### What needs to be done
Please copy exactly the part of the records below that opens with the line containing "ATOM 49 C CA" and closes with the line containing "ATOM 56 C C", leaving out any pictures.

### Material for this exercise
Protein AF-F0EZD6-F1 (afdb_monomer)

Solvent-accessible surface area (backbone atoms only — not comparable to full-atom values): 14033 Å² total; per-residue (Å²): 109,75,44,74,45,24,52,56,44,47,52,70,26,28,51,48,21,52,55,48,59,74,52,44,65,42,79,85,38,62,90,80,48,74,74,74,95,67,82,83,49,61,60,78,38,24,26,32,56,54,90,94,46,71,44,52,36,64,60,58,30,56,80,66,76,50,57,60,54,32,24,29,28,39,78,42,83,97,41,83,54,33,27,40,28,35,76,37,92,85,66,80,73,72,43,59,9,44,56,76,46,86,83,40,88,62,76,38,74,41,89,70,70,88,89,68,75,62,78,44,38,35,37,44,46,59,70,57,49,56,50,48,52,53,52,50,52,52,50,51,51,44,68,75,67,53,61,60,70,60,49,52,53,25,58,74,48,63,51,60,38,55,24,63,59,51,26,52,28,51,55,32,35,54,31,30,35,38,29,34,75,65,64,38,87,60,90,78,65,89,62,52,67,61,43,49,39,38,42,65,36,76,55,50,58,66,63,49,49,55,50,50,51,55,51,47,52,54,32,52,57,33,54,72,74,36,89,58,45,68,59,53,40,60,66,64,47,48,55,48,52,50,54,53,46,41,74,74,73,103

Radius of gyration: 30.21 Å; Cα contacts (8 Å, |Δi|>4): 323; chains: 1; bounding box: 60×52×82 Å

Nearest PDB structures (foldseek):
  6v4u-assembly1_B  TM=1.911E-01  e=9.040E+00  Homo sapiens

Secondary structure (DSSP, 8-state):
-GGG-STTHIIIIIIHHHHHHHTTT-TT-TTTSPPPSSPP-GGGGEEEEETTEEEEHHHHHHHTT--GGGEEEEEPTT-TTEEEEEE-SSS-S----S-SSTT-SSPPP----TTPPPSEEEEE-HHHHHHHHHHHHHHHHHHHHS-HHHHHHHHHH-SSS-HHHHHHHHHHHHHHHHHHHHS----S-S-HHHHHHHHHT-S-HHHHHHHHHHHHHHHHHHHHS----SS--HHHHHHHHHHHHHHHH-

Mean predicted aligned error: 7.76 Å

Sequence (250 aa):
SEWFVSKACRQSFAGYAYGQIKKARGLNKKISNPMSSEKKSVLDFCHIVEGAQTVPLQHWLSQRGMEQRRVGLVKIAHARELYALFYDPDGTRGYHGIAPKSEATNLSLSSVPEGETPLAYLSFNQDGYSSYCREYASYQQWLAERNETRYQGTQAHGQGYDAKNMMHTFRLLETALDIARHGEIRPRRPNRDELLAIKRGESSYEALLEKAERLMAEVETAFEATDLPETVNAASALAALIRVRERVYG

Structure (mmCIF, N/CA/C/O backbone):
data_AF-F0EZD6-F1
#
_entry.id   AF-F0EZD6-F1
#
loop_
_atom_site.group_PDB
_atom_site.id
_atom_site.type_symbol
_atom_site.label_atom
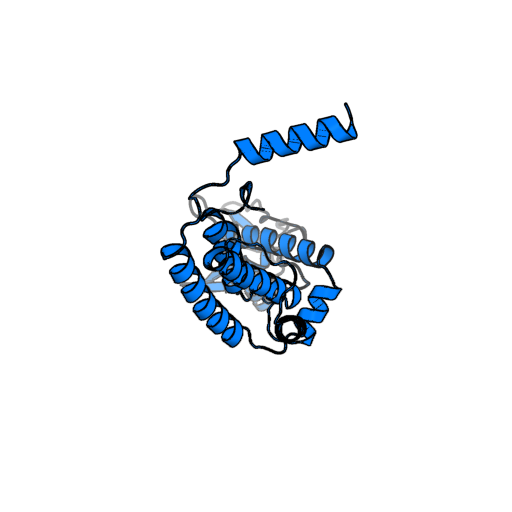_id
_atom_site.label_alt_id
_atom_site.label_comp_id
_atom_site.label_asym_id
_atom_site.label_entity_id
_atom_site.label_seq_id
_atom_site.pdbx_PDB_ins_code
_atom_site.Cartn_x
_atom_site.Cartn_y
_atom_site.Cartn_z
_atom_site.occupancy
_atom_site.B_iso_or_equiv
_atom_site.auth_seq_id
_atom_site.auth_comp_id
_atom_site.auth_asym_id
_atom_site.auth_atom_id
_atom_site.pdbx_PDB_model_num
ATOM 1 N N . SER A 1 1 ? 22.456 10.850 -30.552 1.00 59.91 1 SER A N 1
ATOM 2 C CA . SER A 1 1 ? 22.006 9.697 -29.739 1.00 59.91 1 SER A CA 1
ATOM 3 C C . SER A 1 1 ? 23.187 8.932 -29.171 1.00 59.91 1 SER A C 1
ATOM 5 O O . SER A 1 1 ? 23.111 8.571 -28.008 1.00 59.91 1 SER A O 1
ATOM 7 N N . GLU A 1 2 ? 24.275 8.761 -29.930 1.00 70.00 2 GLU A N 1
ATOM 8 C CA . GLU A 1 2 ? 25.472 7.994 -29.531 1.00 70.00 2 GLU A CA 1
ATOM 9 C C . GLU A 1 2 ? 26.026 8.320 -28.135 1.00 70.00 2 GLU A C 1
ATOM 11 O O . GLU A 1 2 ? 26.413 7.418 -27.409 1.00 70.00 2 GLU A O 1
ATOM 16 N N . TRP A 1 3 ? 26.005 9.584 -27.695 1.00 82.94 3 TRP A N 1
ATOM 17 C CA . TRP A 1 3 ? 26.523 9.944 -26.365 1.00 82.94 3 TRP A CA 1
ATOM 18 C C . TRP A 1 3 ? 25.626 9.525 -25.195 1.00 82.94 3 TRP A C 1
ATOM 20 O O . TRP A 1 3 ? 26.085 9.520 -24.057 1.00 82.94 3 TRP A O 1
ATOM 30 N N . PHE A 1 4 ? 24.356 9.211 -25.458 1.00 84.69 4 PHE A N 1
ATOM 31 C CA . PHE A 1 4 ? 23.331 8.959 -24.440 1.00 84.69 4 PHE A CA 1
ATOM 32 C C . PHE A 1 4 ? 22.883 7.494 -24.374 1.00 84.69 4 PHE A C 1
ATOM 34 O O . PHE A 1 4 ? 22.030 7.166 -23.552 1.00 84.69 4 PHE A O 1
ATOM 41 N N . VAL A 1 5 ? 23.424 6.625 -25.231 1.00 92.31 5 VAL A N 1
ATOM 42 C CA . VAL A 1 5 ? 23.107 5.194 -25.251 1.00 92.31 5 VAL A CA 1
ATOM 43 C C . VAL A 1 5 ? 24.263 4.419 -24.629 1.00 92.31 5 VAL A C 1
ATOM 45 O O . VAL A 1 5 ? 25.413 4.584 -25.024 1.00 92.31 5 VAL A O 1
ATOM 48 N N . SER A 1 6 ? 23.960 3.592 -23.632 1.00 94.44 6 SER A N 1
ATOM 49 C CA . SER A 1 6 ? 24.941 2.753 -22.940 1.00 94.44 6 SER A CA 1
ATOM 50 C C . SER A 1 6 ? 24.250 1.529 -22.332 1.00 94.44 6 SER A C 1
ATOM 52 O O . SER A 1 6 ? 23.016 1.450 -22.302 1.00 94.44 6 SER A O 1
ATOM 54 N N . LYS A 1 7 ? 25.017 0.584 -21.784 1.00 95.44 7 LYS A N 1
ATOM 55 C CA .
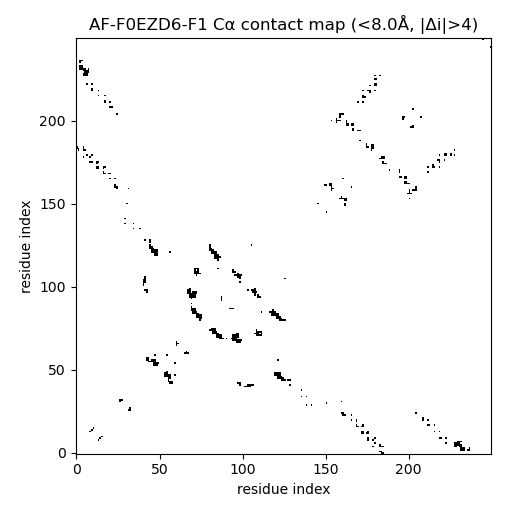 LYS A 1 7 ? 24.465 -0.573 -21.060 1.00 95.44 7 LYS A CA 1
ATOM 56 C C . LYS A 1 7 ? 23.626 -0.182 -19.836 1.00 95.44 7 LYS A C 1
ATOM 58 O O . LYS A 1 7 ? 22.724 -0.926 -19.458 1.00 95.44 7 LYS A O 1
ATOM 63 N N . ALA A 1 8 ? 23.790 1.027 -19.289 1.00 93.75 8 ALA A N 1
ATOM 64 C CA . ALA A 1 8 ? 22.911 1.580 -18.249 1.00 93.75 8 ALA A CA 1
ATOM 65 C C . ALA A 1 8 ? 21.430 1.694 -18.686 1.00 93.75 8 ALA A C 1
ATOM 67 O O . ALA A 1 8 ? 20.522 1.735 -17.843 1.00 93.75 8 ALA A O 1
ATOM 68 N N . CYS A 1 9 ? 21.154 1.701 -19.998 1.00 94.38 9 CYS A N 1
ATOM 69 C CA . CYS A 1 9 ? 19.794 1.652 -20.532 1.00 94.38 9 CYS A CA 1
ATOM 70 C C . CYS A 1 9 ? 19.075 0.336 -20.196 1.00 94.38 9 CYS A C 1
ATOM 72 O O . CYS A 1 9 ? 17.850 0.361 -20.068 1.00 94.38 9 CYS A O 1
ATOM 74 N N . ARG A 1 10 ? 19.799 -0.774 -19.974 1.00 95.88 10 ARG A N 1
ATOM 75 C CA . ARG A 1 10 ? 19.222 -2.060 -19.544 1.00 95.88 10 ARG A CA 1
ATOM 76 C C . ARG A 1 10 ? 18.363 -1.878 -18.299 1.00 95.88 10 ARG A C 1
ATOM 78 O O . ARG A 1 10 ? 17.166 -2.155 -18.317 1.00 95.88 10 ARG A O 1
ATOM 85 N N . GLN A 1 11 ? 18.936 -1.313 -17.240 1.00 94.06 11 GLN A N 1
ATOM 86 C CA . GLN A 1 11 ? 18.193 -1.090 -16.002 1.00 94.06 11 GLN A CA 1
ATOM 87 C C . GLN A 1 11 ? 17.159 0.038 -16.142 1.00 94.06 11 GLN A C 1
ATOM 89 O O . GLN A 1 11 ? 16.018 -0.108 -15.700 1.00 94.06 11 GLN A O 1
ATOM 94 N N . SER A 1 12 ? 17.543 1.153 -16.771 1.00 93.25 12 SER A N 1
ATOM 95 C CA . SER A 1 12 ? 16.706 2.360 -16.849 1.00 93.25 12 SER A CA 1
ATOM 96 C C . SER A 1 12 ? 15.434 2.168 -17.683 1.00 93.25 12 SER A C 1
ATOM 98 O O . SER A 1 12 ? 14.411 2.780 -17.384 1.00 93.25 12 SER A O 1
ATOM 100 N N . PHE A 1 13 ? 15.476 1.307 -18.706 1.00 95.50 13 PHE A N 1
ATOM 101 C CA . PHE A 1 13 ? 14.317 0.977 -19.534 1.00 95.50 13 PHE A CA 1
ATOM 102 C C . PHE A 1 13 ? 13.715 -0.366 -19.133 1.00 95.50 13 PHE A C 1
ATOM 104 O O . PHE A 1 13 ? 12.573 -0.401 -18.675 1.00 95.50 13 PHE A O 1
ATOM 111 N N . ALA A 1 14 ? 14.465 -1.463 -19.281 1.00 96.31 14 ALA A N 1
ATOM 112 C CA . ALA A 1 14 ? 13.917 -2.804 -19.110 1.00 96.31 14 ALA A CA 1
ATOM 113 C C . ALA A 1 14 ? 13.654 -3.138 -17.643 1.00 96.31 14 ALA A C 1
ATOM 115 O O . ALA A 1 14 ? 12.537 -3.519 -17.299 1.00 96.31 14 ALA A O 1
ATOM 116 N N . GLY A 1 15 ? 14.631 -2.898 -16.763 1.00 95.06 15 GLY A N 1
ATOM 117 C CA . GLY A 1 15 ? 14.475 -3.125 -15.324 1.00 95.06 15 GLY A CA 1
ATOM 118 C C . GLY A 1 15 ? 13.304 -2.334 -14.729 1.00 95.06 15 GLY A C 1
ATOM 119 O O . GLY A 1 15 ? 12.457 -2.893 -14.026 1.00 95.06 15 GLY A O 1
ATOM 120 N N . TYR A 1 16 ? 13.197 -1.044 -15.070 1.00 96.69 16 TYR A N 1
ATOM 121 C CA . TYR A 1 16 ? 12.053 -0.212 -14.689 1.00 96.69 16 TYR A CA 1
ATOM 122 C C . TYR A 1 16 ? 10.729 -0.767 -15.233 1.00 96.69 16 TYR A C 1
ATOM 124 O O . TYR A 1 16 ? 9.792 -0.993 -14.463 1.00 96.69 16 TYR A O 1
ATOM 132 N N . ALA A 1 17 ? 10.639 -0.997 -16.544 1.00 96.88 17 ALA A N 1
ATOM 133 C CA . ALA A 1 17 ? 9.400 -1.404 -17.194 1.00 96.88 17 ALA A CA 1
ATOM 134 C C . ALA A 1 17 ? 8.911 -2.776 -16.718 1.00 96.88 17 ALA A C 1
ATOM 136 O O . ALA A 1 17 ? 7.741 -2.920 -16.362 1.00 96.88 17 ALA A O 1
ATOM 137 N N . TYR A 1 18 ? 9.805 -3.759 -16.623 1.00 96.56 18 TYR A N 1
ATOM 138 C CA . TYR A 1 18 ? 9.486 -5.088 -16.114 1.00 96.56 18 TYR A CA 1
ATOM 139 C C . TYR A 1 18 ? 9.033 -5.041 -14.647 1.00 96.56 18 TYR A C 1
ATOM 141 O O . TYR A 1 18 ? 8.026 -5.650 -14.280 1.00 96.56 18 TYR A O 1
ATOM 149 N N . GLY A 1 19 ? 9.697 -4.231 -13.814 1.00 94.25 19 GLY A N 1
ATOM 150 C CA . GLY A 1 19 ? 9.277 -3.996 -12.432 1.00 94.25 19 GLY A CA 1
ATOM 151 C C . GLY A 1 19 ? 7.880 -3.369 -12.318 1.00 94.25 19 GLY A C 1
ATOM 152 O O . GLY A 1 19 ? 7.119 -3.728 -11.418 1.00 94.25 19 GLY A O 1
ATOM 153 N N . GLN A 1 20 ? 7.516 -2.459 -13.228 1.00 93.94 20 GLN A N 1
ATOM 154 C CA . GLN A 1 20 ? 6.167 -1.884 -13.290 1.00 93.94 20 GLN A CA 1
ATOM 155 C C . GLN A 1 20 ? 5.117 -2.917 -13.713 1.00 93.94 20 GLN A C 1
ATOM 157 O O . GLN A 1 20 ? 4.049 -2.964 -13.102 1.00 93.94 20 GLN A O 1
ATOM 162 N N . ILE A 1 21 ? 5.424 -3.759 -14.706 1.00 94.38 21 ILE A N 1
ATOM 163 C CA . ILE A 1 21 ? 4.531 -4.835 -15.161 1.00 94.38 21 ILE A CA 1
ATOM 164 C C . ILE A 1 21 ? 4.253 -5.798 -14.006 1.00 94.38 21 ILE A C 1
ATOM 166 O O . ILE A 1 21 ? 3.092 -5.994 -13.662 1.00 94.38 21 ILE A O 1
ATOM 170 N N . LYS A 1 22 ? 5.289 -6.278 -13.304 1.00 92.19 22 LYS A N 1
ATOM 171 C CA . LYS A 1 22 ? 5.134 -7.169 -12.137 1.00 92.19 22 LYS A CA 1
ATOM 172 C C . LYS A 1 22 ? 4.280 -6.584 -11.008 1.00 92.19 22 LYS A C 1
ATOM 174 O O . LYS A 1 22 ? 3.625 -7.318 -10.275 1.00 92.19 22 LYS A O 1
ATOM 179 N N . LYS A 1 23 ? 4.277 -5.258 -10.849 1.00 89.25 23 LYS A N 1
ATOM 180 C CA . LYS A 1 23 ? 3.487 -4.550 -9.826 1.00 89.25 23 LYS A CA 1
ATOM 181 C C . LYS A 1 23 ? 2.096 -4.143 -10.324 1.00 89.25 23 LYS A C 1
ATOM 183 O O . LYS A 1 23 ? 1.316 -3.574 -9.554 1.00 89.25 23 LYS A O 1
ATOM 188 N N . ALA A 1 24 ? 1.757 -4.390 -11.591 1.00 87.00 24 ALA A N 1
ATOM 189 C CA . ALA A 1 24 ? 0.567 -3.819 -12.212 1.00 87.00 24 ALA A CA 1
ATOM 190 C C . ALA A 1 24 ? -0.749 -4.348 -11.617 1.00 87.00 24 ALA A C 1
ATOM 192 O O . ALA A 1 24 ? -1.700 -3.567 -11.550 1.00 87.00 24 ALA A O 1
ATOM 193 N N . ARG A 1 25 ? -0.775 -5.588 -11.110 1.00 78.12 25 ARG A N 1
ATOM 194 C CA . ARG A 1 25 ? -1.937 -6.228 -10.461 1.00 78.12 25 ARG A CA 1
ATOM 195 C C . ARG A 1 25 ? -1.715 -6.527 -8.964 1.00 78.12 25 ARG A C 1
ATOM 197 O O . ARG A 1 25 ? -2.330 -7.429 -8.410 1.00 78.12 25 ARG A O 1
ATOM 204 N N . GLY A 1 26 ? -0.804 -5.815 -8.294 1.00 69.56 26 GLY A N 1
ATOM 205 C CA . GLY A 1 26 ? -0.503 -6.088 -6.881 1.00 69.56 26 GLY A CA 1
ATOM 206 C C . GLY A 1 26 ? -1.749 -6.002 -5.986 1.00 69.56 26 GLY A C 1
ATOM 207 O O . GLY A 1 26 ? -2.491 -5.025 -6.078 1.00 69.56 26 GLY A O 1
ATOM 208 N N . LEU A 1 27 ? -1.939 -6.987 -5.095 1.00 57.56 27 LEU A N 1
ATOM 209 C CA . LEU A 1 27 ? -3.063 -7.080 -4.139 1.00 57.56 27 LEU A CA 1
ATOM 210 C C . LEU A 1 27 ? -3.254 -5.807 -3.292 1.00 57.56 27 LEU A C 1
ATOM 212 O O . LEU A 1 27 ? -4.361 -5.491 -2.875 1.00 57.56 27 LEU A O 1
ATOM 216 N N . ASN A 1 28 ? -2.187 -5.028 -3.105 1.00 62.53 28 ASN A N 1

### Exercise output
ATOM 49 C CA . SER A 1 6 ? 24.941 2.753 -22.940 1.00 94.44 6 SER A CA 1
ATOM 50 C C . SER A 1 6 ? 24.250 1.529 -22.332 1.00 94.44 6 SER A C 1
ATOM 52 O O . SER A 1 6 ? 23.016 1.450 -22.302 1.00 94.44 6 SER A O 1
ATOM 54 N N . LYS A 1 7 ? 25.017 0.584 -21.784 1.00 95.44 7 LYS A N 1
ATOM 55 C CA .
 LYS A 1 7 ? 24.465 -0.573 -21.060 1.00 95.44 7 LYS A CA 1
ATOM 56 C C . LYS A 1 7 ? 23.626 -0.182 -19.836 1.00 95.44 7 LYS A C 1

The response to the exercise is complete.